“House of Glass”, The story and secrets of a twentieth century Jewish family by Hadley Freeman – Knowing the past…..

Growing up in the US, Hadley Freeman noticed that her glamorous grandmother Sala was often sad, but she was only prompted to investigate the reason for this by the discovery, after her death, of a shoebox containing a motley collection of mementos: photos of Sala ripped into quarters partly taped together, or in the company of an unknown man whose face had been erased; a metal POW tag from 1940; a drawing on a “scrappy piece of paper” signed “Avec amitié, Picasso”.

Hadley Freeman’s often poignant account of what turned out to be her father’s family history from the turn of the C19 will strike a chord with many Jewish readers: poverty in a Polish shtetl (Jewish village), driven to emigrate by a pogrom in the aftermath of World War 1, finding opportunities in Paris, but feeling the bitter sense of rejection when forced into hiding, or to move on yet again in order to survive when France was overrun by the Nazis.

In fact, the Glass family suffered less as a result of the second World War than most ordinary Jewish families. What sets the Glass family apart is the remarkable success and wealth ultimately gained by two of the author’s great uncles. Handsome, self-effacing Henri invented the Omniphot, a machine capable of copying a variety of documents at different scales, including the reproduction of blueprints on microfilm – clearly in demand during wartime. Pugnacious, volatile Alex possessed an unlikely artistic streak which enabled him to become a successful producer of “high fashion” and later a collector and dealer in art to celebrities, who cultivated the friendship of people in high places, including Christian Dior and Picasso.

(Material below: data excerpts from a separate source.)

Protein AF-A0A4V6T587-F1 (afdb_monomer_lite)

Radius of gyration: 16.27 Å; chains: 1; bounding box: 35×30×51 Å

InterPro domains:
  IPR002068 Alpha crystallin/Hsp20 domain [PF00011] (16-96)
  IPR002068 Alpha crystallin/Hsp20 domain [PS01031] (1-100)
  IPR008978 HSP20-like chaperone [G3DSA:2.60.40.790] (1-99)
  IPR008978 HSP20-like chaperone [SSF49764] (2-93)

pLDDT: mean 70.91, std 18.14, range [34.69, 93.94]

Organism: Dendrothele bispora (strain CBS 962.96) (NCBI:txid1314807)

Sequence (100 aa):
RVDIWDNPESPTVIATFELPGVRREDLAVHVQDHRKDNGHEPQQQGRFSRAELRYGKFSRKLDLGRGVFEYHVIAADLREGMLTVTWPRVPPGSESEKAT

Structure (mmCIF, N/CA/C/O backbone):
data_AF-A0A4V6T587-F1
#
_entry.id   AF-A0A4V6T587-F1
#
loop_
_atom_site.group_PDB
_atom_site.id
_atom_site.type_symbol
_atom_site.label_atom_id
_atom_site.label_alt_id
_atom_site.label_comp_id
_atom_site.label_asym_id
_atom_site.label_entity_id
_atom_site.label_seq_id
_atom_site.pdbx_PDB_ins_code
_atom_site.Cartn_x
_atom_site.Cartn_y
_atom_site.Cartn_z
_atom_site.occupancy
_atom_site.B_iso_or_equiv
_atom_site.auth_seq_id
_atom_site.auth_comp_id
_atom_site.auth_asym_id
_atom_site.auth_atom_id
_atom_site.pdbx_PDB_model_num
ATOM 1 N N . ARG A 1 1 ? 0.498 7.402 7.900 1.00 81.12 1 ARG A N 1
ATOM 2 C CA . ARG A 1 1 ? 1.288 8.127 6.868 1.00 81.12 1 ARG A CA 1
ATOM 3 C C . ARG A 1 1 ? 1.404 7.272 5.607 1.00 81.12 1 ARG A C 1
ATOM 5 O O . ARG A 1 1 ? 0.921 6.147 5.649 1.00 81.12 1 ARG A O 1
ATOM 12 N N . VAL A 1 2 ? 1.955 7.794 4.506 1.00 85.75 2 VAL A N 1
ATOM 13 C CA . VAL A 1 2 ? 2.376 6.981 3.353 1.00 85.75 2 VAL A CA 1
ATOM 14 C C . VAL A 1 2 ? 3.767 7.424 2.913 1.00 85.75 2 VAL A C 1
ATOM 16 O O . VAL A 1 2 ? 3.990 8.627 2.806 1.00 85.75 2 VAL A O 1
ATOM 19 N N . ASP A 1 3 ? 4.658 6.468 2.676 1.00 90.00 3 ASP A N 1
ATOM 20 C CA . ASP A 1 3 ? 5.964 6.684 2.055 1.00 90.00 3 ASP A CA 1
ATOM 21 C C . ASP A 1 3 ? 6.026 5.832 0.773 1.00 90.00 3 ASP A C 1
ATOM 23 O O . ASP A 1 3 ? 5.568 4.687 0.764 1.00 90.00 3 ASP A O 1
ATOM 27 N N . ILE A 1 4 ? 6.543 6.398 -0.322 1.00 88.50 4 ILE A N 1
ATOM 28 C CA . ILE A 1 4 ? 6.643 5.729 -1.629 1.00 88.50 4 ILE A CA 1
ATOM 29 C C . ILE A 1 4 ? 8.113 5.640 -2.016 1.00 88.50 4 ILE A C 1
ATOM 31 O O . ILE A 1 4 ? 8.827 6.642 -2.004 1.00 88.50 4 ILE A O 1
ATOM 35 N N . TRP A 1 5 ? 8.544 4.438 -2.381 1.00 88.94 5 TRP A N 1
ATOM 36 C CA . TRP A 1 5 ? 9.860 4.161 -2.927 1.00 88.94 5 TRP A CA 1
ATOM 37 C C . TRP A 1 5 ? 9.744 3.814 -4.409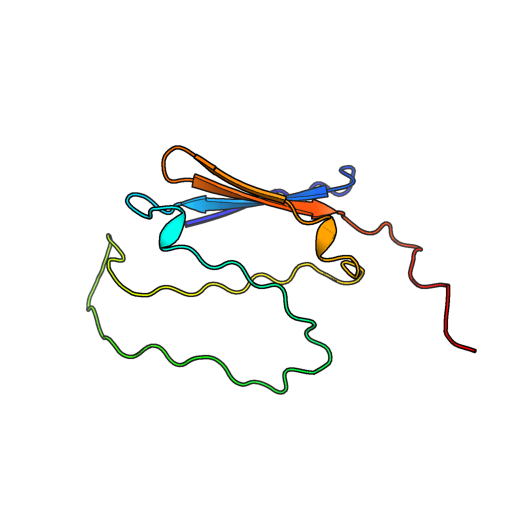 1.00 88.94 5 TRP A C 1
ATOM 39 O O . TRP A 1 5 ? 9.314 2.722 -4.790 1.00 88.94 5 TRP A O 1
ATOM 49 N N . ASP A 1 6 ? 10.146 4.772 -5.237 1.00 87.06 6 ASP A N 1
ATOM 50 C CA . ASP A 1 6 ? 10.124 4.705 -6.693 1.00 87.06 6 ASP A CA 1
ATOM 51 C C . ASP A 1 6 ? 11.558 4.929 -7.211 1.00 87.06 6 ASP A C 1
ATOM 53 O O . ASP A 1 6 ? 11.981 6.054 -7.464 1.00 87.06 6 ASP A O 1
ATOM 57 N N . ASN A 1 7 ? 12.341 3.847 -7.302 1.00 84.62 7 ASN A N 1
ATOM 58 C CA . ASN A 1 7 ? 13.673 3.879 -7.914 1.00 84.62 7 ASN A CA 1
ATOM 59 C C . ASN A 1 7 ? 13.553 3.560 -9.418 1.00 84.62 7 ASN A C 1
ATOM 61 O O . ASN A 1 7 ? 13.149 2.435 -9.727 1.00 84.62 7 ASN A O 1
ATOM 65 N N . PRO A 1 8 ? 13.934 4.464 -10.342 1.00 82.44 8 PRO A N 1
ATOM 66 C CA . PRO A 1 8 ? 13.870 4.224 -11.787 1.00 82.44 8 PRO A CA 1
ATOM 67 C C . PRO A 1 8 ? 14.595 2.958 -12.266 1.00 82.44 8 PRO A C 1
ATOM 69 O O . PRO A 1 8 ? 14.192 2.372 -13.265 1.00 82.44 8 PRO A O 1
ATOM 72 N N . GLU A 1 9 ? 15.631 2.518 -11.549 1.00 83.81 9 GLU A N 1
ATOM 73 C CA . GLU A 1 9 ? 16.394 1.300 -11.862 1.00 83.81 9 GLU A CA 1
ATOM 74 C C . GLU A 1 9 ? 15.730 0.017 -11.330 1.00 83.81 9 GLU A C 1
ATOM 76 O O . GLU A 1 9 ? 16.087 -1.089 -11.730 1.00 83.81 9 GLU A O 1
ATOM 81 N N . SER A 1 10 ? 14.758 0.147 -10.423 1.00 84.62 10 SER A N 1
ATOM 82 C CA . SER A 1 10 ? 14.001 -0.977 -9.871 1.00 84.62 10 SER A CA 1
ATOM 83 C C . SER A 1 10 ? 12.835 -1.353 -10.792 1.00 84.62 10 SER A C 1
ATOM 85 O O . SER A 1 10 ? 12.077 -0.467 -11.203 1.00 84.62 10 SER A O 1
ATOM 87 N N . PRO A 1 11 ? 12.598 -2.655 -11.042 1.00 84.00 11 PRO A N 1
ATOM 88 C CA . PRO A 1 11 ? 11.444 -3.126 -11.804 1.00 84.00 11 PRO A CA 1
ATOM 89 C C . PRO A 1 11 ? 10.135 -3.048 -11.009 1.00 84.00 11 PRO A C 1
ATOM 91 O O . PRO A 1 11 ? 9.090 -3.422 -11.527 1.00 84.00 11 PRO A O 1
ATOM 94 N N . THR A 1 12 ? 10.165 -2.604 -9.751 1.00 86.38 12 THR A N 1
ATOM 95 C CA . THR A 1 12 ? 8.984 -2.467 -8.891 1.00 86.38 12 THR A CA 1
ATOM 96 C C . THR A 1 12 ? 8.968 -1.134 -8.161 1.00 86.38 12 THR A C 1
ATOM 98 O O . THR A 1 12 ? 10.021 -0.595 -7.803 1.00 86.38 12 THR A O 1
ATOM 101 N N . VAL A 1 13 ? 7.760 -0.668 -7.869 1.00 87.62 13 VAL A N 1
ATOM 102 C CA . VAL A 1 13 ? 7.471 0.447 -6.967 1.00 87.62 13 VAL A CA 1
ATOM 103 C C . VAL A 1 13 ? 6.870 -0.116 -5.680 1.00 87.62 13 VAL A C 1
ATOM 105 O O . VAL A 1 13 ? 6.140 -1.110 -5.708 1.00 87.62 13 VAL A O 1
ATOM 108 N N . ILE A 1 14 ? 7.213 0.497 -4.547 1.00 90.25 14 ILE A N 1
ATOM 109 C CA . ILE A 1 14 ? 6.766 0.069 -3.219 1.00 90.25 14 ILE A CA 1
ATOM 110 C C . ILE A 1 14 ? 6.124 1.259 -2.509 1.00 90.25 14 ILE A C 1
ATOM 112 O O . ILE A 1 14 ? 6.719 2.332 -2.436 1.00 90.25 14 ILE A O 1
ATOM 116 N N . ALA A 1 15 ? 4.935 1.073 -1.943 1.00 89.38 15 ALA A N 1
ATOM 117 C CA . ALA A 1 15 ? 4.310 2.029 -1.035 1.00 89.38 15 ALA A CA 1
ATOM 118 C C . ALA A 1 15 ? 4.095 1.400 0.339 1.00 89.38 15 ALA A C 1
ATOM 120 O O . ALA A 1 15 ? 3.569 0.293 0.449 1.00 89.38 15 ALA A O 1
ATOM 121 N N . THR A 1 16 ? 4.441 2.141 1.387 1.00 91.19 16 THR A N 1
ATOM 122 C CA . THR A 1 16 ? 4.245 1.724 2.775 1.00 91.19 16 THR A CA 1
ATOM 123 C C . THR A 1 16 ? 3.278 2.668 3.469 1.00 91.19 16 THR A C 1
ATOM 125 O O . THR A 1 16 ? 3.461 3.885 3.460 1.00 91.19 16 THR A O 1
ATOM 128 N N . PHE A 1 17 ? 2.247 2.106 4.092 1.00 90.00 17 PHE A N 1
ATOM 129 C CA . PHE A 1 17 ? 1.212 2.829 4.815 1.00 90.00 17 PHE A CA 1
ATOM 130 C C . PHE A 1 17 ? 1.255 2.459 6.295 1.00 90.00 17 PHE A C 1
ATOM 132 O O . PHE A 1 17 ? 1.143 1.290 6.654 1.00 90.00 17 PHE A O 1
ATOM 139 N N . GLU A 1 18 ? 1.336 3.465 7.162 1.00 90.19 18 GLU A N 1
ATOM 140 C CA . GLU A 1 18 ? 1.190 3.254 8.607 1.00 90.19 18 GLU A CA 1
ATOM 141 C C . GLU A 1 18 ? -0.294 3.113 8.955 1.00 90.19 18 GLU A C 1
ATOM 143 O O . GLU A 1 18 ? -1.064 4.068 8.790 1.00 90.19 18 GLU A O 1
ATOM 148 N N . LEU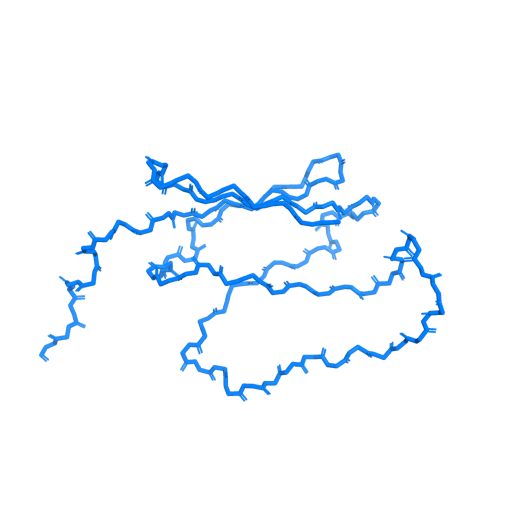 A 1 19 ? -0.663 1.939 9.456 1.00 88.12 19 LEU A N 1
ATOM 149 C CA . LEU A 1 19 ? -2.002 1.513 9.850 1.00 88.12 19 LEU A CA 1
ATOM 150 C C . LEU A 1 19 ? -1.975 0.822 11.236 1.00 88.12 19 LEU A C 1
ATOM 152 O O . LEU A 1 19 ? -2.364 -0.344 11.357 1.00 88.12 19 LEU A O 1
ATOM 156 N N . PRO A 1 20 ? -1.504 1.497 12.305 1.00 88.00 20 PRO A N 1
ATOM 157 C CA . PRO A 1 20 ? -1.454 0.900 13.636 1.00 88.00 20 PRO A CA 1
ATOM 158 C C . PRO A 1 20 ? -2.862 0.554 14.134 1.00 88.00 20 PRO A C 1
ATOM 160 O O . PRO A 1 20 ? -3.796 1.343 14.001 1.00 88.00 20 PRO A O 1
ATOM 163 N N . GLY A 1 21 ? -3.011 -0.636 14.719 1.00 87.44 21 GLY A N 1
ATOM 164 C CA . GLY A 1 21 ? -4.289 -1.109 15.260 1.00 87.44 21 GLY A CA 1
ATOM 165 C C . GLY A 1 21 ? -5.318 -1.553 14.213 1.00 87.44 21 GLY A C 1
ATOM 166 O O . GLY A 1 21 ? -6.420 -1.940 14.592 1.00 87.44 21 GLY A O 1
ATOM 167 N N . VAL A 1 22 ? -4.981 -1.534 12.918 1.00 86.25 22 VAL A N 1
ATOM 168 C CA . VAL A 1 22 ? -5.829 -2.097 11.858 1.00 86.25 22 VAL A CA 1
ATOM 169 C C . VAL A 1 22 ? -5.550 -3.589 11.739 1.00 86.25 22 VAL A C 1
ATOM 171 O O . VAL A 1 22 ? -4.401 -4.009 11.603 1.00 86.25 22 VAL A O 1
ATOM 174 N N . ARG A 1 23 ? -6.608 -4.397 11.780 1.00 85.69 23 ARG A N 1
ATOM 175 C CA . ARG A 1 23 ? -6.516 -5.842 11.560 1.00 85.69 23 ARG A CA 1
ATOM 176 C C . ARG A 1 23 ? -6.681 -6.155 10.077 1.00 85.69 23 ARG A C 1
ATOM 178 O O . ARG A 1 23 ? -7.312 -5.394 9.345 1.00 85.69 23 ARG A O 1
ATOM 185 N N . ARG A 1 24 ? -6.119 -7.278 9.624 1.00 86.06 24 ARG A N 1
ATOM 186 C CA . ARG A 1 24 ? -6.119 -7.647 8.198 1.00 86.06 24 ARG A CA 1
ATOM 187 C C . ARG A 1 24 ? -7.539 -7.854 7.669 1.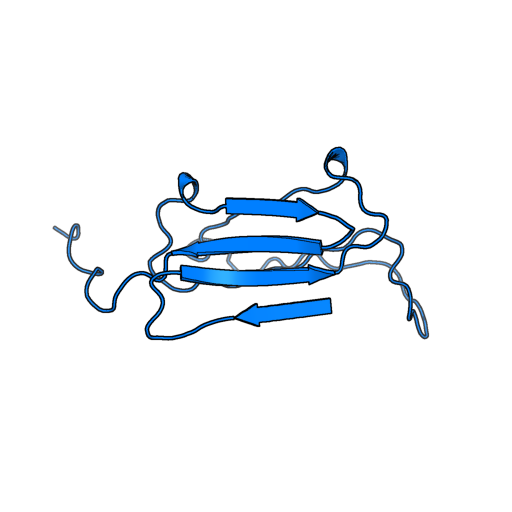00 86.06 24 ARG A C 1
ATOM 189 O O . ARG A 1 24 ? -7.818 -7.474 6.541 1.00 86.06 24 ARG A O 1
ATOM 196 N N . GLU A 1 25 ? -8.426 -8.404 8.493 1.00 87.81 25 GLU A N 1
ATOM 197 C CA . GLU A 1 25 ? -9.838 -8.628 8.175 1.00 87.81 25 GLU A CA 1
ATOM 198 C C . GLU A 1 25 ? -10.652 -7.339 7.987 1.00 87.81 25 GLU A C 1
ATOM 200 O O . GLU A 1 25 ? -11.668 -7.355 7.299 1.00 87.81 25 GLU A O 1
ATOM 205 N N . ASP A 1 26 ? -10.192 -6.221 8.555 1.00 84.56 26 ASP A N 1
ATOM 206 C CA . ASP A 1 26 ? -10.859 -4.920 8.461 1.00 84.56 26 ASP A CA 1
ATOM 207 C C . ASP A 1 26 ? -10.302 -4.067 7.298 1.00 84.56 26 ASP A C 1
ATOM 209 O O . ASP A 1 26 ? -10.749 -2.938 7.075 1.00 84.56 26 ASP A O 1
ATOM 213 N N . LEU A 1 27 ? -9.314 -4.587 6.555 1.00 83.00 27 LEU A N 1
ATOM 214 C CA . LEU A 1 27 ? -8.640 -3.900 5.457 1.00 83.00 27 LEU A CA 1
ATOM 215 C C . LEU A 1 27 ? -9.128 -4.421 4.099 1.00 83.00 27 LEU A C 1
ATOM 217 O O . LEU A 1 27 ? -8.990 -5.599 3.780 1.00 83.00 27 LEU A O 1
ATOM 221 N N . ALA A 1 28 ? -9.604 -3.509 3.253 1.00 82.88 28 ALA A N 1
ATOM 222 C CA . ALA A 1 28 ? -9.922 -3.792 1.859 1.00 82.88 28 ALA A CA 1
ATOM 223 C C . ALA A 1 28 ? -8.966 -3.031 0.932 1.00 82.88 28 ALA A C 1
ATOM 225 O O . ALA A 1 28 ? -8.822 -1.812 1.041 1.00 82.88 28 ALA A O 1
ATOM 226 N N . VAL A 1 29 ? -8.326 -3.752 0.010 1.00 81.56 29 VAL A N 1
ATOM 227 C CA . VAL A 1 29 ? -7.476 -3.179 -1.041 1.00 81.56 29 VAL A CA 1
ATOM 228 C C . VAL A 1 29 ? -8.141 -3.454 -2.381 1.00 81.56 29 VAL A C 1
ATOM 230 O O . VAL A 1 29 ? -8.458 -4.596 -2.705 1.00 81.56 29 VAL A O 1
ATOM 233 N N . HIS A 1 30 ? -8.360 -2.396 -3.154 1.00 80.50 30 HIS A N 1
ATOM 234 C CA . HIS A 1 30 ? -8.972 -2.472 -4.472 1.00 80.50 30 HIS A CA 1
ATOM 235 C C . HIS A 1 30 ? -8.079 -1.776 -5.484 1.00 80.50 30 HIS A C 1
ATOM 237 O O . HIS A 1 30 ? -7.544 -0.704 -5.206 1.00 80.50 30 HIS A O 1
ATOM 243 N N . VAL A 1 31 ? -7.971 -2.366 -6.669 1.00 75.94 31 VAL A N 1
ATOM 244 C CA . VAL A 1 31 ? -7.294 -1.755 -7.809 1.00 75.94 31 VAL A CA 1
ATOM 245 C C . VAL A 1 31 ? -8.350 -1.455 -8.860 1.00 75.94 31 VAL A C 1
ATOM 247 O O . VAL A 1 31 ? -9.187 -2.304 -9.162 1.00 75.94 31 VAL A O 1
ATOM 250 N N . GLN A 1 32 ? -8.362 -0.221 -9.352 1.00 72.00 32 GLN A N 1
ATOM 251 C CA . GLN A 1 32 ? -9.361 0.274 -10.294 1.00 72.00 32 GLN A CA 1
ATOM 252 C C . GLN A 1 32 ? -8.648 0.869 -11.508 1.00 72.00 32 GLN A C 1
ATOM 254 O O . GLN A 1 32 ? -7.640 1.555 -11.355 1.00 72.00 32 GLN A O 1
ATOM 259 N N . ASP A 1 33 ? -9.165 0.608 -12.711 1.00 68.44 33 ASP A N 1
ATOM 260 C CA . ASP A 1 33 ? -8.687 1.264 -13.931 1.00 68.44 33 ASP A CA 1
ATOM 261 C C . ASP A 1 33 ? -9.285 2.674 -14.028 1.00 68.44 33 ASP A C 1
ATOM 263 O O . ASP A 1 33 ? -10.500 2.850 -14.165 1.00 68.44 33 ASP A O 1
ATOM 267 N N . HIS A 1 34 ? -8.417 3.685 -13.989 1.00 61.03 34 HIS A N 1
ATOM 268 C CA . HIS A 1 34 ? -8.793 5.092 -14.098 1.00 61.03 34 HIS A CA 1
ATOM 269 C C . HIS A 1 34 ? -9.436 5.457 -15.449 1.00 61.03 34 HIS A C 1
ATOM 271 O O . HIS A 1 34 ? -10.073 6.504 -15.540 1.00 61.03 34 HIS A O 1
ATOM 277 N N . ARG A 1 35 ? -9.355 4.607 -16.490 1.00 58.12 35 ARG A N 1
ATOM 278 C CA . ARG A 1 35 ? -9.966 4.882 -17.810 1.00 58.12 35 ARG A CA 1
ATOM 279 C C . ARG A 1 35 ? -11.498 4.996 -17.801 1.00 58.12 35 ARG A C 1
ATOM 281 O O . ARG A 1 35 ? -12.058 5.430 -18.805 1.00 58.12 35 ARG A O 1
ATOM 288 N N . LYS A 1 36 ? -12.187 4.621 -16.715 1.00 49.94 36 LYS A N 1
ATOM 289 C CA . LYS A 1 36 ? -13.658 4.713 -16.602 1.00 49.94 36 LYS A CA 1
ATOM 290 C C . LYS A 1 36 ? -14.184 5.581 -15.457 1.00 49.94 36 LYS A C 1
ATOM 292 O O . LYS A 1 36 ? -15.400 5.750 -15.372 1.00 49.94 36 LYS A O 1
ATOM 297 N N . ASP A 1 37 ? -13.330 6.134 -14.597 1.00 51.12 37 ASP A N 1
ATOM 298 C CA . ASP A 1 37 ? -13.795 6.873 -13.416 1.00 51.12 37 ASP A CA 1
ATOM 299 C C . ASP A 1 37 ? -13.917 8.375 -13.726 1.00 51.12 37 ASP A C 1
ATOM 301 O O . ASP A 1 37 ? -12.990 9.158 -13.522 1.00 51.12 37 ASP A O 1
ATOM 305 N N . ASN A 1 38 ? -15.080 8.794 -14.239 1.00 45.94 38 ASN A N 1
ATOM 306 C CA . ASN A 1 38 ? -15.466 10.206 -14.311 1.00 45.94 38 ASN A CA 1
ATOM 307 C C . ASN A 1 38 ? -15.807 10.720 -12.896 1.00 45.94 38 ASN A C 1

Sala (centre) and Alex (right)

This biography has been hyped by readers who seem undeterred by the way it is padded out with repetition, a fair amount of trivia, and some rather superficial and subjective analysis. The space given to speculation is perhaps inevitable since the narrative often seems to revolve round Alex, who proved an inveterate “myth-maker”, concealing and rewriting his past to suit his purposes. Did he really escape from a moving train bound for the death camps, by trading on the good will of a tall companion (whom he left to perish) to lift him up to a convenient hole in the carriage roof? Did he find a safe hiding place by exploiting a connection with a comrade-in-arms from his days in the Foreign Legion, who ironically was engaged simultaneously in deporting Jewish people from France to Germany? Is it an exaggeration to claim that post-war, “despite the surface fabulousness of Alex’s life, his business was crippled by debts, and he would go for days without eating in order to pay his staff of 150”? Particularly in the light of Alex’s unreasonable detestation of his sister-in-law’s fluency in German, which she had acquired long before the rise of the Nazis, the author takes an indulgent view of his willingness to work with suspected wartime collaborators, designing costumes for a Parisian ballet director “for the career-saving sum of 500,000 francs”. Such details are hard to follow and “square up” at times, and frankly somewhat wearisome.

It is a pity that, in the paperback version, the numerous family photos embedded in the text are generally too small and dark to see the details clearly. The focus on a particular family may help readers to empathise with their situation, but if the underlying aim was really “to know the past in order to understand the present and plan properly for the future”, to paraphrase Chaim Potok’s observation which Hadley Freeman cites, there are too many important broader aspects e.g. political aspects concerning Israel, which this overlong story omits to explore.